▶ **Brief**
Your job is to set down the stretch of entries that opens with the line containing "ATOM 34 C C" and closes with the line containing "ATOM 69 C CA". Keep both end lines, copy each exactly, and add nothing.

▶ **Dataset items**
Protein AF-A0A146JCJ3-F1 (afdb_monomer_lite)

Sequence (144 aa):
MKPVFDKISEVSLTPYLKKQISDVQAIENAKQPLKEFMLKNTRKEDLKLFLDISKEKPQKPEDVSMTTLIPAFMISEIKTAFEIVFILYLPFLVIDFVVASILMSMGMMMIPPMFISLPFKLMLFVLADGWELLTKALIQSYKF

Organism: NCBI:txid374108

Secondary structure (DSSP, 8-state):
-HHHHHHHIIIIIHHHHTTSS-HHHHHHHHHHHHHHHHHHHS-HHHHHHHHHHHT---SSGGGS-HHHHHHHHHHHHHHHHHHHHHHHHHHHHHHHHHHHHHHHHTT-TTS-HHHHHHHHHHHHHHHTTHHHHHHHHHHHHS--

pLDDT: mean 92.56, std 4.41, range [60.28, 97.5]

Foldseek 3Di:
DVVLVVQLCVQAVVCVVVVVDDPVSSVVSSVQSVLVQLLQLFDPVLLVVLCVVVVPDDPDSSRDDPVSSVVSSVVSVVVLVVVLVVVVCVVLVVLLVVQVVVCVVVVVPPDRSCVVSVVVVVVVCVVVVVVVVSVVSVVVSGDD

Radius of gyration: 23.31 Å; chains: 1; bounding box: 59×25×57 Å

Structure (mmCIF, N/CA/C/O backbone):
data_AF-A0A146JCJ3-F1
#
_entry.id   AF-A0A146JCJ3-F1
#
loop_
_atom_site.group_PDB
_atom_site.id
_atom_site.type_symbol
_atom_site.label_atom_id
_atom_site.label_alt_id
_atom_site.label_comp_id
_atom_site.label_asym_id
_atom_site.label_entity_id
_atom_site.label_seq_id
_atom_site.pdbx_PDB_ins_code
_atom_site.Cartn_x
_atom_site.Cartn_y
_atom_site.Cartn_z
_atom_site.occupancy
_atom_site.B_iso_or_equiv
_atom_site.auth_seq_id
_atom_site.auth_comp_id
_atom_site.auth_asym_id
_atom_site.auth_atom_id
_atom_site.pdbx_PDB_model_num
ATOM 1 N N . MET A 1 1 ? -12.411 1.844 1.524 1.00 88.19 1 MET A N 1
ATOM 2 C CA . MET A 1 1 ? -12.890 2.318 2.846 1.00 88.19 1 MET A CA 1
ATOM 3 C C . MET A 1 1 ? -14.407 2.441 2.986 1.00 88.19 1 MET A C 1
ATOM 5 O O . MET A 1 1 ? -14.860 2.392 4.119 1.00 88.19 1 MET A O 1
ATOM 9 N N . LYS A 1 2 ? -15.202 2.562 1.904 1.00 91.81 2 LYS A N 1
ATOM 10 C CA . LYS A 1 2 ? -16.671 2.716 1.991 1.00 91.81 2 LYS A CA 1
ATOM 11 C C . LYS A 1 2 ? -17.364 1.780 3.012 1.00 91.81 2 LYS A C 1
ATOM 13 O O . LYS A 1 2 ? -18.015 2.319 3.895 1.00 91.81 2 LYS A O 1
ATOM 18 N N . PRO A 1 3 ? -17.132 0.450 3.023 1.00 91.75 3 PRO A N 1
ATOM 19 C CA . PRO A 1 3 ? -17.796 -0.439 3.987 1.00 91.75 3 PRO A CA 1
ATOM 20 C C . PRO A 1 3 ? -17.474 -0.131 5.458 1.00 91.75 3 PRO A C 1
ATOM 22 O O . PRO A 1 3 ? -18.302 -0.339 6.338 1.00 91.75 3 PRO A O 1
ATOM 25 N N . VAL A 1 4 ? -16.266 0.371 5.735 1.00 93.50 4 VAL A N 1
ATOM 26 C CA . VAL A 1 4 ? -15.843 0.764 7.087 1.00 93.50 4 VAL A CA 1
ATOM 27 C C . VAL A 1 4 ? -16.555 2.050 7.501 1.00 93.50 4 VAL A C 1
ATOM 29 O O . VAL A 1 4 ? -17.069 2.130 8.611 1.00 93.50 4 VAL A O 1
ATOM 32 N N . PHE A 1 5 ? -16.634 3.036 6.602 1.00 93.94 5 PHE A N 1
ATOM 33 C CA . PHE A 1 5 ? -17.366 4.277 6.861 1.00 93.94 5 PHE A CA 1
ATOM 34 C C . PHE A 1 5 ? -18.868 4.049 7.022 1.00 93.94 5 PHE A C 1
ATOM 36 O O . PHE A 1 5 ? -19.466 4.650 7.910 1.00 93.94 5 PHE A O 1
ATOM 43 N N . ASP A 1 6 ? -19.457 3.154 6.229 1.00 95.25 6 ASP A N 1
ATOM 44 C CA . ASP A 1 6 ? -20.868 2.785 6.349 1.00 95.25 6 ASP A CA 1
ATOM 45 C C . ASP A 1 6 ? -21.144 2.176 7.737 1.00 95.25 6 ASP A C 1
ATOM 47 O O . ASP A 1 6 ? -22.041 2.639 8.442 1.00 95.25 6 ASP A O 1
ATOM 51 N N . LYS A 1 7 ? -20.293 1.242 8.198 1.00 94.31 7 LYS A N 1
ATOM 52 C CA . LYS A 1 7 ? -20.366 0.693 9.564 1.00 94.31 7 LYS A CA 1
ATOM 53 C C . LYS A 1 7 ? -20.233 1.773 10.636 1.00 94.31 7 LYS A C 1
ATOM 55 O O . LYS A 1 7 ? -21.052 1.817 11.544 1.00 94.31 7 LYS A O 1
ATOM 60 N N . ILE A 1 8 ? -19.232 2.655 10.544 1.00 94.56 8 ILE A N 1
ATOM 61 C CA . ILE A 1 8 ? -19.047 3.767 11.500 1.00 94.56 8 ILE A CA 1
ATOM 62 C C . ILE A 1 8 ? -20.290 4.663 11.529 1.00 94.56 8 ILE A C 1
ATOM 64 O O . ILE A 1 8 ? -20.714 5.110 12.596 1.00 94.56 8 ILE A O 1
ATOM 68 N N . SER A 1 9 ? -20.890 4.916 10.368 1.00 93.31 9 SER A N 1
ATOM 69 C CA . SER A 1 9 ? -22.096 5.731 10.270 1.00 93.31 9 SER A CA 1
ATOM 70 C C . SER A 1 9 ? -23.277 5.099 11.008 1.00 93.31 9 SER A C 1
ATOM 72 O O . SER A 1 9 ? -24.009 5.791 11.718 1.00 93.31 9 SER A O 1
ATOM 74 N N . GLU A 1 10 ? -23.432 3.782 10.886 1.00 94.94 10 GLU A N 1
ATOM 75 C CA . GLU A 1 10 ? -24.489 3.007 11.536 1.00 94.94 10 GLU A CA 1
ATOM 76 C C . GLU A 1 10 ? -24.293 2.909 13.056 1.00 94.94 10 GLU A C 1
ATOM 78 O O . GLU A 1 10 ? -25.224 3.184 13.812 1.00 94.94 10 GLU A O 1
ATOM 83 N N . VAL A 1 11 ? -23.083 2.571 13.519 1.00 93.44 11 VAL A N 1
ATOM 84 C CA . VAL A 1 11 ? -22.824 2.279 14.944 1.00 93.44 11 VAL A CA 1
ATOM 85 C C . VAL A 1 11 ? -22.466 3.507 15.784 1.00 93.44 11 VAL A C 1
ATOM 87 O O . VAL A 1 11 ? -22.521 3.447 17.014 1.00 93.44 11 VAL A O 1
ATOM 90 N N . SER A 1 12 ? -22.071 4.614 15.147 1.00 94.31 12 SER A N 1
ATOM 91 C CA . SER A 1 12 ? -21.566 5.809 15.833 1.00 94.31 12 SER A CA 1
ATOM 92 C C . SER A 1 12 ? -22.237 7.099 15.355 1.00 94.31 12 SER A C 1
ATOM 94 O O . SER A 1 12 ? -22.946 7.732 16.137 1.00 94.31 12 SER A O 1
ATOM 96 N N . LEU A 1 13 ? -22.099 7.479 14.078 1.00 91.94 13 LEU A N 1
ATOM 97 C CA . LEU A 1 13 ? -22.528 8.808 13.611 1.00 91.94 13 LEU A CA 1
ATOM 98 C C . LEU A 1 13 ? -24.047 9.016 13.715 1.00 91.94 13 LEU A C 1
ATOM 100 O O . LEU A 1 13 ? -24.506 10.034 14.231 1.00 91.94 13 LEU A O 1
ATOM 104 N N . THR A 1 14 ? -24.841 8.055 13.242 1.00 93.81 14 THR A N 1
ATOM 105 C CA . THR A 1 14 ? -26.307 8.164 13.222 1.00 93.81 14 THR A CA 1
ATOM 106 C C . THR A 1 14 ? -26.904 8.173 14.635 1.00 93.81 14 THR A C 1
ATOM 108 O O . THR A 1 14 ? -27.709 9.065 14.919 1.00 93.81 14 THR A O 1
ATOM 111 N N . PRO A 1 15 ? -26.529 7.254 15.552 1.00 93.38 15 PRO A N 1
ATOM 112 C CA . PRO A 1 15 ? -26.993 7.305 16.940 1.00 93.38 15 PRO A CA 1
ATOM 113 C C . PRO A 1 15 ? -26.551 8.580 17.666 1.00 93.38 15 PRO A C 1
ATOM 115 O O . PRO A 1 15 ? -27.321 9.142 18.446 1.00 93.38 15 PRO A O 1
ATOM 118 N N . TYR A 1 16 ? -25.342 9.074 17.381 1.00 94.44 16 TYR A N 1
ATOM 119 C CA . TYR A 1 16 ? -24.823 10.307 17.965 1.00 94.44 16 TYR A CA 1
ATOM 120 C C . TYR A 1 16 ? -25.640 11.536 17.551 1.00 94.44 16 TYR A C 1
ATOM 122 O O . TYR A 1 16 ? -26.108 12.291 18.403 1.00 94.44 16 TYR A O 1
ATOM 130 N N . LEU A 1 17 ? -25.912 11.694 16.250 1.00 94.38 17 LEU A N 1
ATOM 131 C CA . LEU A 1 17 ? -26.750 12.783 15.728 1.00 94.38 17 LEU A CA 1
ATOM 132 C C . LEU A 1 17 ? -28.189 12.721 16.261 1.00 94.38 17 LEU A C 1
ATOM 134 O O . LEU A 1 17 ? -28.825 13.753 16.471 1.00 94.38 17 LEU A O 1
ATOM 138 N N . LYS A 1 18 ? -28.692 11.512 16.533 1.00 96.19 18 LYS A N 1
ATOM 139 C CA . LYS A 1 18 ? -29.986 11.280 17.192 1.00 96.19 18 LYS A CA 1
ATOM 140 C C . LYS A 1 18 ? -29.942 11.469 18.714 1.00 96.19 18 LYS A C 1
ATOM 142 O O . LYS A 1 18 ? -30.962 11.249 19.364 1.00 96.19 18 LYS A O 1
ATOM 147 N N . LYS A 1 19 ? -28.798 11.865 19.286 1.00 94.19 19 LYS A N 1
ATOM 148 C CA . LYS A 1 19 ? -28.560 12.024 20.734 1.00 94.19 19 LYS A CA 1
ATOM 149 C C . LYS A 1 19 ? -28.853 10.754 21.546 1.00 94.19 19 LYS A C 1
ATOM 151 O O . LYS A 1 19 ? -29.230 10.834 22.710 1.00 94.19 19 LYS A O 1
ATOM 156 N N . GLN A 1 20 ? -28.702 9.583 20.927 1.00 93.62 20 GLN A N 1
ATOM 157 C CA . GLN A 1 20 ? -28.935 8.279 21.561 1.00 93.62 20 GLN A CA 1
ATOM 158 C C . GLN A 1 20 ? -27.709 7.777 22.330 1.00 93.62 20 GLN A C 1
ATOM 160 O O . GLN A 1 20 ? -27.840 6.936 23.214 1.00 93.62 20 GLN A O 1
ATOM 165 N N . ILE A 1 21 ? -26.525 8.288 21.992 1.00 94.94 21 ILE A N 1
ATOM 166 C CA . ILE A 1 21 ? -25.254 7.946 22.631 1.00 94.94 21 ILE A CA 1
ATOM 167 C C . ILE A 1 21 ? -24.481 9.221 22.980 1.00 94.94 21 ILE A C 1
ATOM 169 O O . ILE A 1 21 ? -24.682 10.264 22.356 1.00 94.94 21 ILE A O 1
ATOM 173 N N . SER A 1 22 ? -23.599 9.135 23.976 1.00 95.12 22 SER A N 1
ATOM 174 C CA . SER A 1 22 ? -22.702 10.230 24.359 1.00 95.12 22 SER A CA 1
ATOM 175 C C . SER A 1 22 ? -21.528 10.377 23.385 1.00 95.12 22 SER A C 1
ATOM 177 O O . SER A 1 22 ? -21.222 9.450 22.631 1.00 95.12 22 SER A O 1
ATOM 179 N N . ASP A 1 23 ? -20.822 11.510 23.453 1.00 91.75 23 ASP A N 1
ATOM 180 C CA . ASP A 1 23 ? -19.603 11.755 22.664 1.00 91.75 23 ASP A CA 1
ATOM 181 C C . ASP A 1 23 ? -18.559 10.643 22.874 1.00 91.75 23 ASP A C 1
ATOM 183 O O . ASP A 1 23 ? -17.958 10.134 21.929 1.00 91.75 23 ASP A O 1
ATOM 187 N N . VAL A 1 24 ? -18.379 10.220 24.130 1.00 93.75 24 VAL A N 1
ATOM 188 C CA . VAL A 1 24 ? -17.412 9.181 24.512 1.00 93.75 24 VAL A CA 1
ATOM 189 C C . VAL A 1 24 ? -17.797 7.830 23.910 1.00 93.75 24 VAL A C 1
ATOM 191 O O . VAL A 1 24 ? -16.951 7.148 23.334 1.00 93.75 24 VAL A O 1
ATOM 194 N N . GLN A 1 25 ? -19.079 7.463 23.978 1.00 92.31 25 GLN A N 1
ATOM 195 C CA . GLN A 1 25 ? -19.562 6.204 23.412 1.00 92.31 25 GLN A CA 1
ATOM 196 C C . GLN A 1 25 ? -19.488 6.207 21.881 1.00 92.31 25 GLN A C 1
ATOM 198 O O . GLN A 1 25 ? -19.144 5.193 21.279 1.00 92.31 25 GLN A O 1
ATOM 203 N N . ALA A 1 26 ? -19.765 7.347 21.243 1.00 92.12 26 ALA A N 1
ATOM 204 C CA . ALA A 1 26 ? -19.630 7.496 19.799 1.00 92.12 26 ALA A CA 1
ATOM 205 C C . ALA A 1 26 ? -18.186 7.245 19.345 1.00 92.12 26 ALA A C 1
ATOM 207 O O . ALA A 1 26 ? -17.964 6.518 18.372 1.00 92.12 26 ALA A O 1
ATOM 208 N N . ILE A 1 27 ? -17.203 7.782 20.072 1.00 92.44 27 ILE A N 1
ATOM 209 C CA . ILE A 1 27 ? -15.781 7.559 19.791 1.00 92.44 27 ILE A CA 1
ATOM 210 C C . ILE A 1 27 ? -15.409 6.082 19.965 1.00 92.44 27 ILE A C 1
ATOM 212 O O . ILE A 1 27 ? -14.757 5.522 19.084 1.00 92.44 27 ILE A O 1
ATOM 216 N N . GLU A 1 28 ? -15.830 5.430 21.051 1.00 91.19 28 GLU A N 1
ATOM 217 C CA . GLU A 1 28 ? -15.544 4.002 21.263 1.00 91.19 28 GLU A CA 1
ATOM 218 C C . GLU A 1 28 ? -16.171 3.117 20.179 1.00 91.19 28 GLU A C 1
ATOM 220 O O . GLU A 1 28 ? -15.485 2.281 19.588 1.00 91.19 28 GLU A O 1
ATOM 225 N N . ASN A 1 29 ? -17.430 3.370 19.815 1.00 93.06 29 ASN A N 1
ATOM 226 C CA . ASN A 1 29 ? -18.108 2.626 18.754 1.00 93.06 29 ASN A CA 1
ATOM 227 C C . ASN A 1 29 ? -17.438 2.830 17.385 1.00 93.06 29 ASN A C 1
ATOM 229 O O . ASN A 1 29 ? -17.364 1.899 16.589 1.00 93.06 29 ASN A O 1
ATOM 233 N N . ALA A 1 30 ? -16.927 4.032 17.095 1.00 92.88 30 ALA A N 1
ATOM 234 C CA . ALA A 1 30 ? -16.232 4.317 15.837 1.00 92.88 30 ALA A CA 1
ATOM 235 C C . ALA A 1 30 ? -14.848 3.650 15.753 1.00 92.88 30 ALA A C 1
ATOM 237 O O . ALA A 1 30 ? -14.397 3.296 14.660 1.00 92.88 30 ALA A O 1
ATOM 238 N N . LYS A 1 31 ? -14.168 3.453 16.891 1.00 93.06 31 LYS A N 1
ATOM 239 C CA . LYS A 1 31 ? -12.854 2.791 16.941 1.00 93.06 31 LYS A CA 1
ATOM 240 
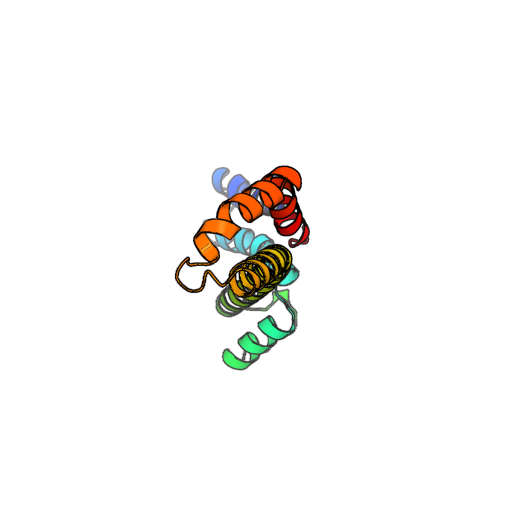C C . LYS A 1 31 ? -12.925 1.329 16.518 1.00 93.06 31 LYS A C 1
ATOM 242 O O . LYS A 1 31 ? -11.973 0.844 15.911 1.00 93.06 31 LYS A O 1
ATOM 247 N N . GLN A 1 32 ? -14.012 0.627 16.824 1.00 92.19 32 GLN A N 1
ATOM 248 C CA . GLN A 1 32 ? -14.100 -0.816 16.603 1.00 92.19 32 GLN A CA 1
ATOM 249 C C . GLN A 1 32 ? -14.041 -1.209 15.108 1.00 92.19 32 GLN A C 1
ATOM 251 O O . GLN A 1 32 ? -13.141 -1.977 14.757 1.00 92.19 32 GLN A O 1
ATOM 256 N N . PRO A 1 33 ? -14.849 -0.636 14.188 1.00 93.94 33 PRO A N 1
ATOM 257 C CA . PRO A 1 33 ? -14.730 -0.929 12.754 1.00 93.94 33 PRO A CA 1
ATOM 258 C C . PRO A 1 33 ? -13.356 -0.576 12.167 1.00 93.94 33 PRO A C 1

▶ **Output below**
ATOM 34 C C . PHE A 1 5 ? -18.868 4.049 7.022 1.00 93.94 5 PHE A C 1
ATOM 36 O O . PHE A 1 5 ? -19.466 4.650 7.910 1.00 93.94 5 PHE A O 1
ATOM 43 N N . ASP A 1 6 ? -19.457 3.154 6.229 1.00 95.25 6 ASP A N 1
ATOM 44 C CA . ASP A 1 6 ? -20.868 2.785 6.349 1.00 95.25 6 ASP A CA 1
ATOM 45 C C . ASP A 1 6 ? -21.144 2.176 7.737 1.00 95.25 6 ASP A C 1
ATOM 47 O O . ASP A 1 6 ? -22.041 2.639 8.442 1.00 95.25 6 ASP A O 1
ATOM 51 N N . LYS A 1 7 ? -20.293 1.242 8.198 1.00 94.31 7 LYS A N 1
ATOM 52 C CA . LYS A 1 7 ? -20.366 0.693 9.564 1.00 94.31 7 LYS A CA 1
ATOM 53 C C . LYS A 1 7 ? -20.233 1.773 10.636 1.00 94.31 7 LYS A C 1
ATOM 55 O O . LYS A 1 7 ? -21.052 1.817 11.544 1.00 94.31 7 LYS A O 1
ATOM 60 N N . ILE A 1 8 ? -19.232 2.655 10.544 1.00 94.56 8 ILE A N 1
ATOM 61 C CA . ILE A 1 8 ? -19.047 3.767 11.500 1.00 94.56 8 ILE A CA 1
ATOM 62 C C . ILE A 1 8 ? -20.290 4.663 11.529 1.00 94.56 8 ILE A C 1
ATOM 64 O O . ILE A 1 8 ? -20.714 5.110 12.596 1.00 94.56 8 ILE A O 1
ATOM 68 N N . SER A 1 9 ? -20.890 4.916 10.368 1.00 93.31 9 SER A N 1
ATOM 69 C CA . SER A 1 9 ? -22.096 5.731 10.270 1.00 93.31 9 SER A CA 1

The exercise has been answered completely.